Picture of Gooseflesh

Chemical Garden

Gooseflesh - Chemical Garden ©1999 Digital Dimension Records
1. Wraith
2. Burning Soul
3. Godbreed
4. Cut That Never Heals
5. Thin Skinned Jesus
6. Controller
7. Art Of Treachery
8. The Syndicate
9. Voices
10. Sore Throat
11. Denial
12. Abscence

The band descriptions that supplement promo CDs are so worthless. Who can believe what they say when the labels hype and promote every single band as if they're the next Ulver or At the Gates? These info sheets are more like a test of patience for me. Anyway, after a frustrating glance at the description provided by Nuclear Blast, I decided to pop in the Gooseflesh album to see if it deserved the accolades they were heaping on these Swedes. And I must declare, Chemical Garden is a good CD, though they're hardly taking "the classic, Euro-metal edge to a whole new frontier."

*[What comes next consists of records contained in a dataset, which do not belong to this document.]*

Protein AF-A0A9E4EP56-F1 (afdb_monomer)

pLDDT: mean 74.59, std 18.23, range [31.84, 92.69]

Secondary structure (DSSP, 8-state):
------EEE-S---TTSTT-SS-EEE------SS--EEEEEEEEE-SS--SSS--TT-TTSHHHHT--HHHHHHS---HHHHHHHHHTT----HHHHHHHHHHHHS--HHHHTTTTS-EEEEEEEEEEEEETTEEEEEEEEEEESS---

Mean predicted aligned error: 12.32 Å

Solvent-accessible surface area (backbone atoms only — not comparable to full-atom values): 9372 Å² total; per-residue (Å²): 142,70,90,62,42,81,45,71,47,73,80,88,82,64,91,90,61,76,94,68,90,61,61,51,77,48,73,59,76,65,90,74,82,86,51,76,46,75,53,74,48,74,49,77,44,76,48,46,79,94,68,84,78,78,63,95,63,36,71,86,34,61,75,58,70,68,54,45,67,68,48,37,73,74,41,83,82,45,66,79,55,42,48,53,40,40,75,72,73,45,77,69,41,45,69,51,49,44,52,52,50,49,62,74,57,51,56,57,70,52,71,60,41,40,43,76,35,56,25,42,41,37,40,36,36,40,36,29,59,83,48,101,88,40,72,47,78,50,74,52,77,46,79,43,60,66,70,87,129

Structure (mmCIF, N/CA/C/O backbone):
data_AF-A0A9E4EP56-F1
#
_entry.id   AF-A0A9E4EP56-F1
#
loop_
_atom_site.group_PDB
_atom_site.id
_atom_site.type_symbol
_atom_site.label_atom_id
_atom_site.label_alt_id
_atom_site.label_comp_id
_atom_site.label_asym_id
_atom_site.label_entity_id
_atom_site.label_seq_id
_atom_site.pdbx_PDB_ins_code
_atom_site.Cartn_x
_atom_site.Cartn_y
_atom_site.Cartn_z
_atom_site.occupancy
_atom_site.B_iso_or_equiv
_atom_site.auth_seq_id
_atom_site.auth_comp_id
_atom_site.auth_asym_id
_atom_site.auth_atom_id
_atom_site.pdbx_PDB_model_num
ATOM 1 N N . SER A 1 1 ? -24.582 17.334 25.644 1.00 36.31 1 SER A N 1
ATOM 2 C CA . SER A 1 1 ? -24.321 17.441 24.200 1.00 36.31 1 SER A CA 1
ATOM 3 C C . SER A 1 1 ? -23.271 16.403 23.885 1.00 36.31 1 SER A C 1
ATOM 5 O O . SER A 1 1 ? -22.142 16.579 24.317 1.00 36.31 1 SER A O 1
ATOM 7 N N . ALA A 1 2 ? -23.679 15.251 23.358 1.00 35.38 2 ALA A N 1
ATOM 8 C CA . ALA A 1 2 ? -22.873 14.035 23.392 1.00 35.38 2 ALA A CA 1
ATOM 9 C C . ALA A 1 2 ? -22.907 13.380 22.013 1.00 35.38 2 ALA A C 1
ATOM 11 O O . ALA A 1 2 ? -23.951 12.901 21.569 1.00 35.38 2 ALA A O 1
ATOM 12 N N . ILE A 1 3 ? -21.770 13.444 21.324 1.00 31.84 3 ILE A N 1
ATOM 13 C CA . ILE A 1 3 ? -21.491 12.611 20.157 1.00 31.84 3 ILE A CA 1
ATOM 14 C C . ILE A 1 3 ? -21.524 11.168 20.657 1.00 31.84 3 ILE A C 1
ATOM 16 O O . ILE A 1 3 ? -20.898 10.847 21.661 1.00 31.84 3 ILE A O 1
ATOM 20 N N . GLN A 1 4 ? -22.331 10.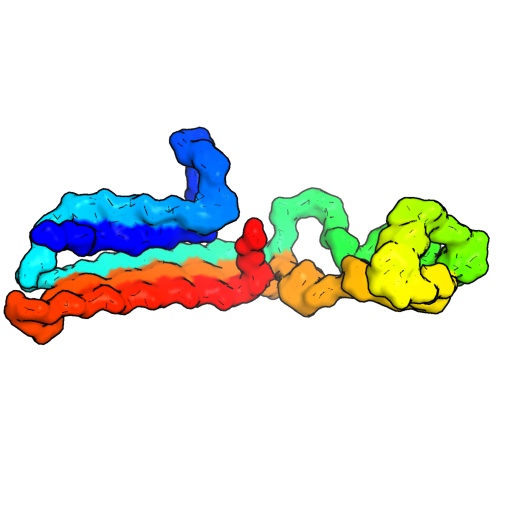342 20.010 1.00 47.00 4 GLN A N 1
ATOM 21 C CA . GLN A 1 4 ? -22.687 9.024 20.515 1.00 47.00 4 GLN A CA 1
ATOM 22 C C . GLN A 1 4 ? -21.838 7.902 19.911 1.00 47.00 4 GLN A C 1
ATOM 24 O O . GLN A 1 4 ? -21.507 6.951 20.606 1.00 47.00 4 GLN A O 1
ATOM 29 N N . GLU A 1 5 ? -21.522 7.981 18.624 1.00 41.25 5 GLU A N 1
ATOM 30 C CA . GLU A 1 5 ? -20.749 6.961 17.925 1.00 41.25 5 GLU A CA 1
ATOM 31 C C . GLU A 1 5 ? -20.082 7.628 16.722 1.00 41.25 5 GLU A C 1
ATOM 33 O O . GLU A 1 5 ? -20.711 8.425 16.022 1.00 41.25 5 GLU A O 1
ATOM 38 N N . MET A 1 6 ? -18.791 7.359 16.539 1.00 40.25 6 MET A N 1
ATOM 39 C CA . MET A 1 6 ? -18.032 7.704 15.343 1.00 40.25 6 MET A CA 1
ATOM 40 C C . MET A 1 6 ? -17.792 6.386 14.612 1.00 40.25 6 MET A C 1
ATOM 42 O O . MET A 1 6 ? -16.860 5.659 14.946 1.00 40.25 6 MET A O 1
ATOM 46 N N . GLU A 1 7 ? -18.654 6.043 13.656 1.00 41.47 7 GLU A N 1
ATOM 47 C CA . GLU A 1 7 ? -18.398 4.900 12.781 1.00 41.47 7 GLU A CA 1
ATOM 48 C C . GLU A 1 7 ? -17.527 5.389 11.624 1.00 41.47 7 GLU A C 1
ATOM 50 O O . GLU A 1 7 ? -17.990 6.147 10.771 1.00 41.47 7 GLU A O 1
ATOM 55 N N . VAL A 1 8 ? -16.249 5.002 11.635 1.00 43.06 8 VAL A N 1
ATOM 56 C CA . VAL A 1 8 ? -15.339 5.197 10.504 1.00 43.06 8 VAL A CA 1
ATOM 57 C C . VAL A 1 8 ? -15.476 3.973 9.617 1.00 43.06 8 VAL A C 1
ATOM 59 O O . VAL A 1 8 ? -14.801 2.965 9.810 1.00 43.06 8 VAL A O 1
ATOM 62 N N . LEU A 1 9 ? -16.366 4.051 8.634 1.00 44.44 9 LEU A N 1
ATOM 63 C CA . LEU A 1 9 ? -16.328 3.093 7.542 1.00 44.44 9 LEU A CA 1
ATOM 64 C C . LEU A 1 9 ? -15.059 3.404 6.735 1.00 44.44 9 LEU A C 1
ATOM 66 O O . LEU A 1 9 ? -14.769 4.565 6.460 1.00 44.44 9 LEU A O 1
ATOM 70 N N . SER A 1 10 ? -14.267 2.388 6.398 1.00 43.94 10 SER A N 1
ATOM 71 C CA . SER A 1 10 ? -13.002 2.550 5.656 1.00 43.94 10 SER A CA 1
ATOM 72 C C . SER A 1 10 ? -12.945 1.682 4.391 1.00 43.94 10 SER A C 1
ATOM 74 O O . SER A 1 10 ? -11.873 1.340 3.904 1.00 43.94 10 SER A O 1
ATOM 76 N N . GLY A 1 11 ? -14.119 1.284 3.870 1.00 37.12 11 GLY A N 1
ATOM 77 C CA . GLY A 1 11 ? -14.235 0.568 2.596 1.00 37.12 11 GLY A CA 1
ATOM 78 C C . GLY A 1 11 ? -15.546 -0.207 2.384 1.00 37.12 11 GLY A C 1
ATOM 79 O O . GLY A 1 11 ? -16.090 -0.826 3.311 1.00 37.12 11 GLY A O 1
ATOM 80 N N . GLY A 1 12 ? -16.007 -0.227 1.124 1.00 42.56 12 GLY A N 1
ATOM 81 C CA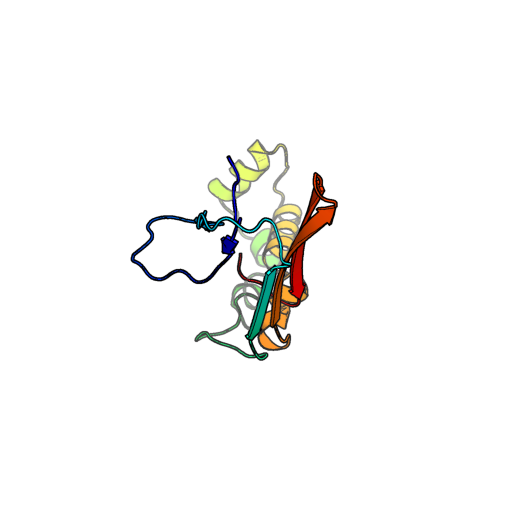 . GLY A 1 12 ? -17.153 -1.011 0.634 1.00 42.56 12 GLY A CA 1
ATOM 82 C C . GLY A 1 12 ? -18.491 -0.263 0.608 1.00 42.56 12 GLY A C 1
ATOM 83 O O . GLY A 1 12 ? -19.451 -0.737 1.211 1.00 42.56 12 GLY A O 1
ATOM 84 N N . TYR A 1 13 ? -18.560 0.882 -0.076 1.00 43.88 13 TYR A N 1
ATOM 85 C CA . TYR A 1 13 ? -19.778 1.695 -0.195 1.00 43.88 13 TYR A CA 1
ATOM 86 C C . TYR A 1 13 ? -20.586 1.360 -1.456 1.00 43.88 13 TYR A C 1
ATOM 88 O O . TYR A 1 13 ? -20.015 1.167 -2.528 1.00 43.88 13 TYR A O 1
ATOM 96 N N . ASN A 1 14 ? -21.917 1.317 -1.330 1.00 39.38 14 ASN A N 1
ATOM 97 C CA . ASN A 1 14 ? -22.845 1.307 -2.466 1.00 39.38 14 ASN A CA 1
ATOM 98 C C . ASN A 1 14 ? -23.022 2.730 -3.034 1.00 39.38 14 ASN A C 1
ATOM 100 O O . ASN A 1 14 ? -22.871 3.712 -2.308 1.00 39.38 14 ASN A O 1
ATOM 104 N N . ALA A 1 15 ? -23.370 2.823 -4.324 1.00 41.28 15 ALA A N 1
ATOM 105 C CA . ALA A 1 15 ? -23.376 4.031 -5.168 1.00 41.28 15 ALA A CA 1
ATOM 106 C C . ALA A 1 15 ? -24.301 5.197 -4.734 1.00 41.28 15 ALA A C 1
ATOM 108 O O . ALA A 1 15 ? -24.389 6.199 -5.438 1.00 41.28 15 ALA A O 1
ATOM 109 N N . GLU A 1 16 ? -24.971 5.102 -3.585 1.00 44.97 16 GLU A N 1
ATOM 110 C CA . GLU A 1 16 ? -25.815 6.166 -3.016 1.00 44.97 16 GLU A CA 1
ATOM 111 C C . GLU A 1 16 ? -25.007 7.217 -2.229 1.00 44.97 16 GLU A C 1
ATOM 113 O O . GLU A 1 16 ? -25.531 8.279 -1.896 1.00 44.97 16 GLU A O 1
ATOM 118 N N . TYR A 1 17 ? -23.716 6.965 -1.985 1.00 44.94 17 TYR A N 1
ATOM 119 C CA . TYR A 1 17 ? -22.805 7.873 -1.284 1.00 44.94 17 TYR A CA 1
ATOM 120 C C . TYR A 1 17 ? -21.673 8.299 -2.231 1.00 44.94 17 TYR A C 1
ATOM 122 O O . TYR A 1 17 ? -20.683 7.591 -2.403 1.00 44.94 17 TYR A O 1
ATOM 130 N N . GLY A 1 18 ? -21.852 9.430 -2.918 1.00 40.50 18 GLY A N 1
ATOM 131 C CA . GLY A 1 18 ? -20.888 9.951 -3.895 1.00 40.50 18 GLY A CA 1
ATOM 132 C C . GLY A 1 18 ? -19.483 10.214 -3.324 1.00 40.50 18 GLY A C 1
ATOM 133 O O . GLY A 1 18 ? -19.341 10.526 -2.149 1.00 40.50 18 GLY A O 1
ATOM 134 N N . GLN A 1 19 ? -18.465 10.079 -4.190 1.00 37.56 19 GLN A N 1
ATOM 135 C CA . GLN A 1 19 ? -17.039 10.459 -4.046 1.00 37.56 19 GLN A CA 1
ATOM 136 C C . GLN A 1 19 ? -16.418 10.460 -2.627 1.00 37.56 19 GLN A C 1
ATOM 138 O O . GLN A 1 19 ? -15.642 11.351 -2.286 1.00 37.56 19 GLN A O 1
ATOM 143 N N . ALA A 1 20 ? -16.691 9.451 -1.799 1.00 43.56 20 ALA A N 1
ATOM 144 C CA . ALA A 1 20 ? -15.936 9.220 -0.568 1.00 43.56 20 ALA A CA 1
ATOM 145 C C . ALA A 1 20 ? -14.752 8.287 -0.875 1.00 43.56 20 ALA A C 1
ATOM 147 O O . ALA A 1 20 ? -14.931 7.075 -0.977 1.00 43.56 20 ALA A O 1
ATOM 148 N N . ASN A 1 21 ? -13.556 8.856 -1.060 1.00 43.00 21 ASN A N 1
ATOM 149 C CA . ASN A 1 21 ? -12.352 8.103 -1.437 1.00 43.00 21 ASN A CA 1
ATOM 150 C C . ASN A 1 21 ? -11.598 7.459 -0.259 1.00 43.00 21 ASN A C 1
ATOM 152 O O . ASN A 1 21 ? -10.661 6.730 -0.530 1.00 43.00 21 ASN A O 1
ATOM 156 N N . ASP A 1 22 ? -11.983 7.674 1.010 1.00 43.88 22 ASP A N 1
ATOM 157 C CA . ASP A 1 22 ? -11.244 7.065 2.138 1.00 43.88 22 ASP A CA 1
ATOM 158 C C . ASP A 1 22 ? -12.100 6.709 3.368 1.00 43.88 22 ASP A C 1
ATOM 160 O O . ASP A 1 22 ? -12.025 5.586 3.868 1.00 43.88 22 ASP A O 1
ATOM 164 N N . ALA A 1 23 ? -12.971 7.602 3.860 1.00 37.44 23 ALA A N 1
ATOM 165 C CA . ALA A 1 23 ? -13.809 7.296 5.024 1.00 37.44 23 ALA A CA 1
ATOM 166 C C . ALA A 1 23 ? -15.133 8.071 5.062 1.00 37.44 23 ALA A C 1
ATOM 168 O O . ALA A 1 23 ? -15.171 9.265 4.768 1.00 37.44 23 ALA A O 1
ATOM 169 N N . ILE A 1 24 ? -16.211 7.402 5.480 1.00 44.28 24 ILE A N 1
ATOM 170 C CA . ILE A 1 24 ? -17.476 8.048 5.858 1.00 44.28 24 ILE A CA 1
ATOM 171 C C . ILE A 1 24 ? -17.561 8.022 7.381 1.00 44.28 24 ILE A C 1
ATOM 173 O O . ILE A 1 24 ? -17.500 6.950 7.979 1.00 44.28 24 ILE A O 1
ATOM 177 N N . ILE A 1 25 ? -17.713 9.201 7.990 1.00 45.59 25 ILE A N 1
ATOM 178 C CA . ILE A 1 25 ? -17.984 9.353 9.421 1.00 45.59 25 ILE A CA 1
ATOM 179 C C . ILE A 1 25 ? -19.501 9.410 9.596 1.00 45.59 25 ILE A C 1
ATOM 181 O O . ILE A 1 25 ? -20.121 10.431 9.295 1.00 45.59 25 ILE A O 1
ATOM 185 N N . ASN A 1 26 ? -20.109 8.326 10.075 1.00 45.72 26 ASN A N 1
ATOM 186 C CA . ASN A 1 26 ? -21.525 8.333 10.437 1.00 45.72 26 ASN A CA 1
ATOM 187 C C . ASN A 1 26 ? -21.671 8.685 11.925 1.00 45.72 26 ASN A C 1
ATOM 189 O O . ASN A 1 26 ? -21.139 7.981 12.783 1.00 45.72 26 ASN A O 1
ATOM 193 N N . ILE A 1 27 ? -22.373 9.783 12.231 1.00 43.78 27 ILE A N 1
ATOM 194 C CA . ILE A 1 27 ? -22.648 10.225 13.607 1.00 43.78 27 ILE A CA 1
ATOM 195 C C . ILE A 1 27 ? -24.109 9.905 13.928 1.00 43.78 27 ILE A C 1
ATOM 197 O O . ILE A 1 27 ? -25.004 10.717 13.692 1.00 43.78 27 ILE A O 1
ATOM 201 N N . VAL A 1 28 ? -24.370 8.719 14.477 1.00 45.16 28 VAL A N 1
ATOM 202 C CA . VAL A 1 28 ? -25.720 8.333 14.921 1.00 45.16 28 VAL A CA 1
ATOM 203 C C . VAL A 1 28 ? -25.896 8.727 16.384 1.00 45.16 28 VAL A C 1
ATOM 205 O O . VAL A 1 28 ? -25.317 8.100 17.259 1.00 45.16 28 VAL A O 1
ATOM 208 N N . THR A 1 29 ? -26.695 9.757 16.680 1.00 40.78 29 THR A N 1
ATOM 209 C CA . THR A 1 29 ? -26.957 10.229 18.056 1.00 40.78 29 THR A CA 1
ATOM 210 C C . THR A 1 29 ? -27.966 9.332 18.799 1.00 40.78 29 THR A C 1
ATOM 212 O O . THR A 1 29 ? -28.963 8.883 18.244 1.00 40.78 29 THR A O 1
ATOM 215 N N . ARG A 1 30 ? -27.669 9.006 20.062 1.00 49.41 30 ARG A N 1
ATOM 216 C CA . ARG A 1 30 ? -28.180 7.830 20.800 1.00 49.41 30 ARG A CA 1
ATOM 217 C C . ARG A 1 30 ? -28.339 7.798 22.338 1.00 49.41 30 ARG A C 1
ATOM 219 O O . ARG A 1 30 ? -28.260 6.709 22.874 1.00 49.41 30 ARG A O 1
ATOM 226 N N . SER A 1 31 ? -28.325 8.911 23.078 1.00 48.69 31 SER A N 1
ATOM 227 C CA . SER A 1 31 ? -27.994 9.008 24.535 1.00 48.69 31 SER A CA 1
ATOM 228 C C . SER A 1 31 ? -27.629 7.708 25.312 1.00 48.69 31 SER A C 1
ATOM 230 O O . SER A 1 31 ? -28.512 6.995 25.796 1.00 48.69 31 SER A O 1
ATOM 232 N N . ALA A 1 32 ? -26.337 7.421 25.499 1.00 49.78 32 ALA A N 1
ATOM 233 C CA . ALA A 1 32 ? -25.846 6.306 26.320 1.00 49.78 32 ALA A CA 1
ATOM 234 C C . ALA A 1 32 ? -25.105 6.822 27.558 1.00 49.78 32 ALA A C 1
ATOM 236 O O . ALA A 1 32 ? -23.912 7.080 27.495 1.00 49.78 32 ALA A O 1
ATOM 237 N N . ARG A 1 33 ? -25.811 7.011 28.679 1.00 55.47 33 ARG A N 1
ATOM 238 C CA . ARG A 1 33 ? -25.166 7.427 29.939 1.00 55.47 33 ARG A CA 1
ATOM 239 C C . ARG A 1 33 ? -24.852 6.278 30.897 1.00 55.47 33 ARG A C 1
ATOM 241 O O . ARG A 1 33 ? -24.018 6.447 31.773 1.00 55.47 33 ARG A O 1
ATOM 248 N N . ASP A 1 34 ? -25.466 5.110 30.696 1.00 66.94 34 ASP A N 1
ATOM 249 C CA . ASP A 1 34 ? -25.506 4.081 31.746 1.00 66.94 34 ASP A CA 1
ATOM 250 C C . ASP A 1 34 ? -24.962 2.709 31.313 1.00 66.94 34 ASP A C 1
ATOM 252 O O . ASP A 1 34 ? -25.034 1.752 32.084 1.00 66.94 34 ASP A O 1
ATOM 256 N N . ARG A 1 35 ? -24.485 2.547 30.069 1.00 77.00 35 ARG A N 1
ATOM 257 C CA . ARG A 1 35 ? -24.125 1.226 29.522 1.00 77.00 35 ARG A CA 1
ATOM 258 C C . ARG A 1 35 ? -22.940 1.285 28.565 1.00 77.00 35 ARG A C 1
ATOM 260 O O . ARG A 1 35 ? -22.731 2.285 27.886 1.00 77.00 35 ARG A O 1
ATOM 267 N N . TRP A 1 36 ? -22.207 0.177 28.501 1.00 81.94 36 TRP A N 1
ATOM 268 C CA . TRP A 1 36 ? -21.177 -0.059 27.496 1.00 81.94 36 TRP A CA 1
ATOM 269 C C . TRP A 1 36 ? -21.793 -0.485 26.161 1.00 81.94 36 TRP A C 1
ATOM 271 O O . TRP A 1 36 ? -22.760 -1.248 26.115 1.00 81.94 36 TRP A O 1
ATOM 281 N N . HIS A 1 37 ? -21.181 -0.018 25.083 1.00 80.44 37 HIS A N 1
ATOM 282 C CA . HIS A 1 37 ? -21.500 -0.294 23.693 1.00 80.44 37 HIS A CA 1
ATOM 283 C C . HIS A 1 37 ? -20.255 -0.819 23.000 1.00 80.44 37 HIS A C 1
ATOM 285 O O . HIS A 1 37 ? -19.156 -0.331 23.245 1.00 80.44 37 HIS A O 1
ATOM 291 N N . TRP A 1 38 ? -20.423 -1.804 22.128 1.00 78.38 38 TRP A N 1
ATOM 292 C CA . TRP A 1 38 ? -19.330 -2.323 21.327 1.00 78.38 38 TRP A CA 1
ATOM 293 C C . TRP A 1 38 ? -19.817 -2.639 19.921 1.00 78.38 38 TRP A C 1
ATOM 295 O O . TRP A 1 38 ? -20.974 -3.015 19.721 1.00 78.38 38 TRP A O 1
ATOM 305 N N . ASN A 1 39 ? -18.912 -2.511 18.963 1.00 74.69 39 ASN A N 1
ATOM 306 C CA . ASN A 1 39 ? -19.079 -3.025 17.617 1.00 74.69 39 ASN A CA 1
ATOM 307 C C . ASN A 1 39 ? -17.803 -3.765 17.210 1.00 74.69 39 ASN A C 1
ATOM 309 O O . ASN A 1 39 ? -16.702 -3.473 17.681 1.00 74.69 39 ASN A O 1
ATOM 313 N N . ALA A 1 40 ? -17.974 -4.777 16.372 1.00 81.06 40 ALA A N 1
ATOM 314 C CA . ALA A 1 40 ? -16.876 -5.498 15.763 1.00 81.06 40 ALA A CA 1
ATOM 315 C C . ALA A 1 40 ? -17.320 -5.979 14.390 1.00 81.06 40 ALA A C 1
ATOM 317 O O . ALA A 1 40 ? -18.450 -6.437 14.205 1.00 81.06 40 ALA A O 1
ATOM 318 N N . LYS A 1 41 ? -16.413 -5.899 13.430 1.00 80.94 41 LYS A N 1
ATOM 319 C CA . LYS A 1 41 ? -16.631 -6.345 12.068 1.00 80.94 41 LYS A CA 1
ATOM 320 C C . LYS A 1 41 ? -15.345 -6.942 11.552 1.00 80.94 41 LYS A C 1
ATOM 322 O O . LYS A 1 41 ? -14.263 -6.391 11.731 1.00 80.94 41 LYS A O 1
ATOM 327 N N . THR A 1 42 ? -15.481 -8.081 10.895 1.00 83.19 42 THR A N 1
ATOM 328 C CA . THR A 1 42 ? -14.366 -8.760 10.256 1.00 83.19 42 THR A CA 1
ATOM 329 C C . THR A 1 42 ? -14.712 -9.075 8.814 1.00 83.19 42 THR A C 1
ATOM 331 O O . THR A 1 42 ? -15.867 -9.350 8.480 1.00 83.19 42 THR A O 1
ATOM 334 N N . ARG A 1 43 ? -13.709 -9.000 7.949 1.00 83.00 43 ARG A N 1
ATOM 335 C CA . ARG A 1 43 ? -13.783 -9.418 6.556 1.00 83.00 43 ARG A CA 1
ATOM 336 C C . ARG A 1 43 ? -12.581 -10.301 6.275 1.00 83.00 43 ARG A C 1
ATOM 338 O O . ARG A 1 43 ? -11.462 -9.966 6.658 1.00 83.00 43 ARG A O 1
ATOM 345 N N . MET A 1 44 ? -12.828 -11.406 5.585 1.00 85.56 44 MET A N 1
ATOM 346 C CA . MET A 1 44 ? -11.774 -12.222 5.003 1.00 85.56 44 MET A CA 1
ATOM 347 C C . MET A 1 44 ? -11.918 -12.234 3.489 1.00 85.56 44 MET A C 1
ATOM 349 O O . MET A 1 44 ? -13.030 -12.305 2.956 1.00 85.56 44 MET A O 1
ATOM 353 N N . ARG A 1 45 ? -10.788 -12.198 2.799 1.00 84.25 45 ARG A N 1
ATOM 354 C CA . ARG A 1 45 ? -10.713 -12.542 1.388 1.00 84.25 45 ARG A CA 1
ATOM 355 C C . ARG A 1 45 ? -9.772 -13.731 1.259 1.00 84.25 45 ARG A C 1
ATOM 357 O O . ARG A 1 45 ? -8.581 -13.567 1.528 1.00 84.25 45 ARG A O 1
ATOM 364 N N . PRO A 1 46 ? -10.278 -14.904 0.849 1.00 88.56 46 PRO A N 1
ATOM 365 C CA . PRO A 1 46 ? -9.419 -16.044 0.586 1.00 88.56 46 PRO A CA 1
ATOM 366 C C . PRO A 1 46 ? -8.369 -15.693 -0.461 1.00 88.56 46 PRO A C 1
ATOM 368 O O . PRO A 1 46 ? -8.648 -14.930 -1.398 1.00 88.56 46 PRO A O 1
ATOM 371 N N . ARG A 1 47 ? -7.188 -16.290 -0.331 1.00 89.06 47 ARG A N 1
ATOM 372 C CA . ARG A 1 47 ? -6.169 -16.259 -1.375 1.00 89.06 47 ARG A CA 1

Gooseflesh play 90s thrash, as in The Haunted-cum-Machine Head thrash, and not in the retro-80s Witchery style. This subgenre of metal demands a devastating production, and in this respect Chemical Garden more than delivers. Crushingly loud and bass-heavy, the sound is the equivalent of driving a Hyundai into a brick wall at 110 miles per hour, if they went that fast. Technical, dominating, groovy, and well crafted, the first three or four tracks are as good as this style of music gets. Inflecting the music with catchy choruses and judiciously placed leads that counterpoint the advancing rhythm goes a long way towards making a great album. However, it requires tremendous talent to maintain the level of aggression and keep the listener interested. Many bands have difficulty meeting the second criterion and Gooseflesh are no different. The first several songs make me want to thrash around my tiny dorm room until I sever my spine, but by the time the album reaches "Controller" and "Art of Treachery", I tend to lose track of the songs.

Fortunately, Gooseflesh return to fine form with the Slayer-esque "The Syndicate" and the album ends on a strong note with potent songs like "Denial" and "Absence". In particular, the former features some excellent scaling guitar solos and crisp, jarring, technical riffs. Throughout, Kristian Lampila screams to the music; as one would expect, his articulation is no different from that of other bands in the genre. The lyrics are filled with anger and rage, and though they are generic, Lampila's vitriolic outbursts make them all the more convincing. Besides, no one reads the lyrics anyway.

All in all, a pretty good release, even with the flaws.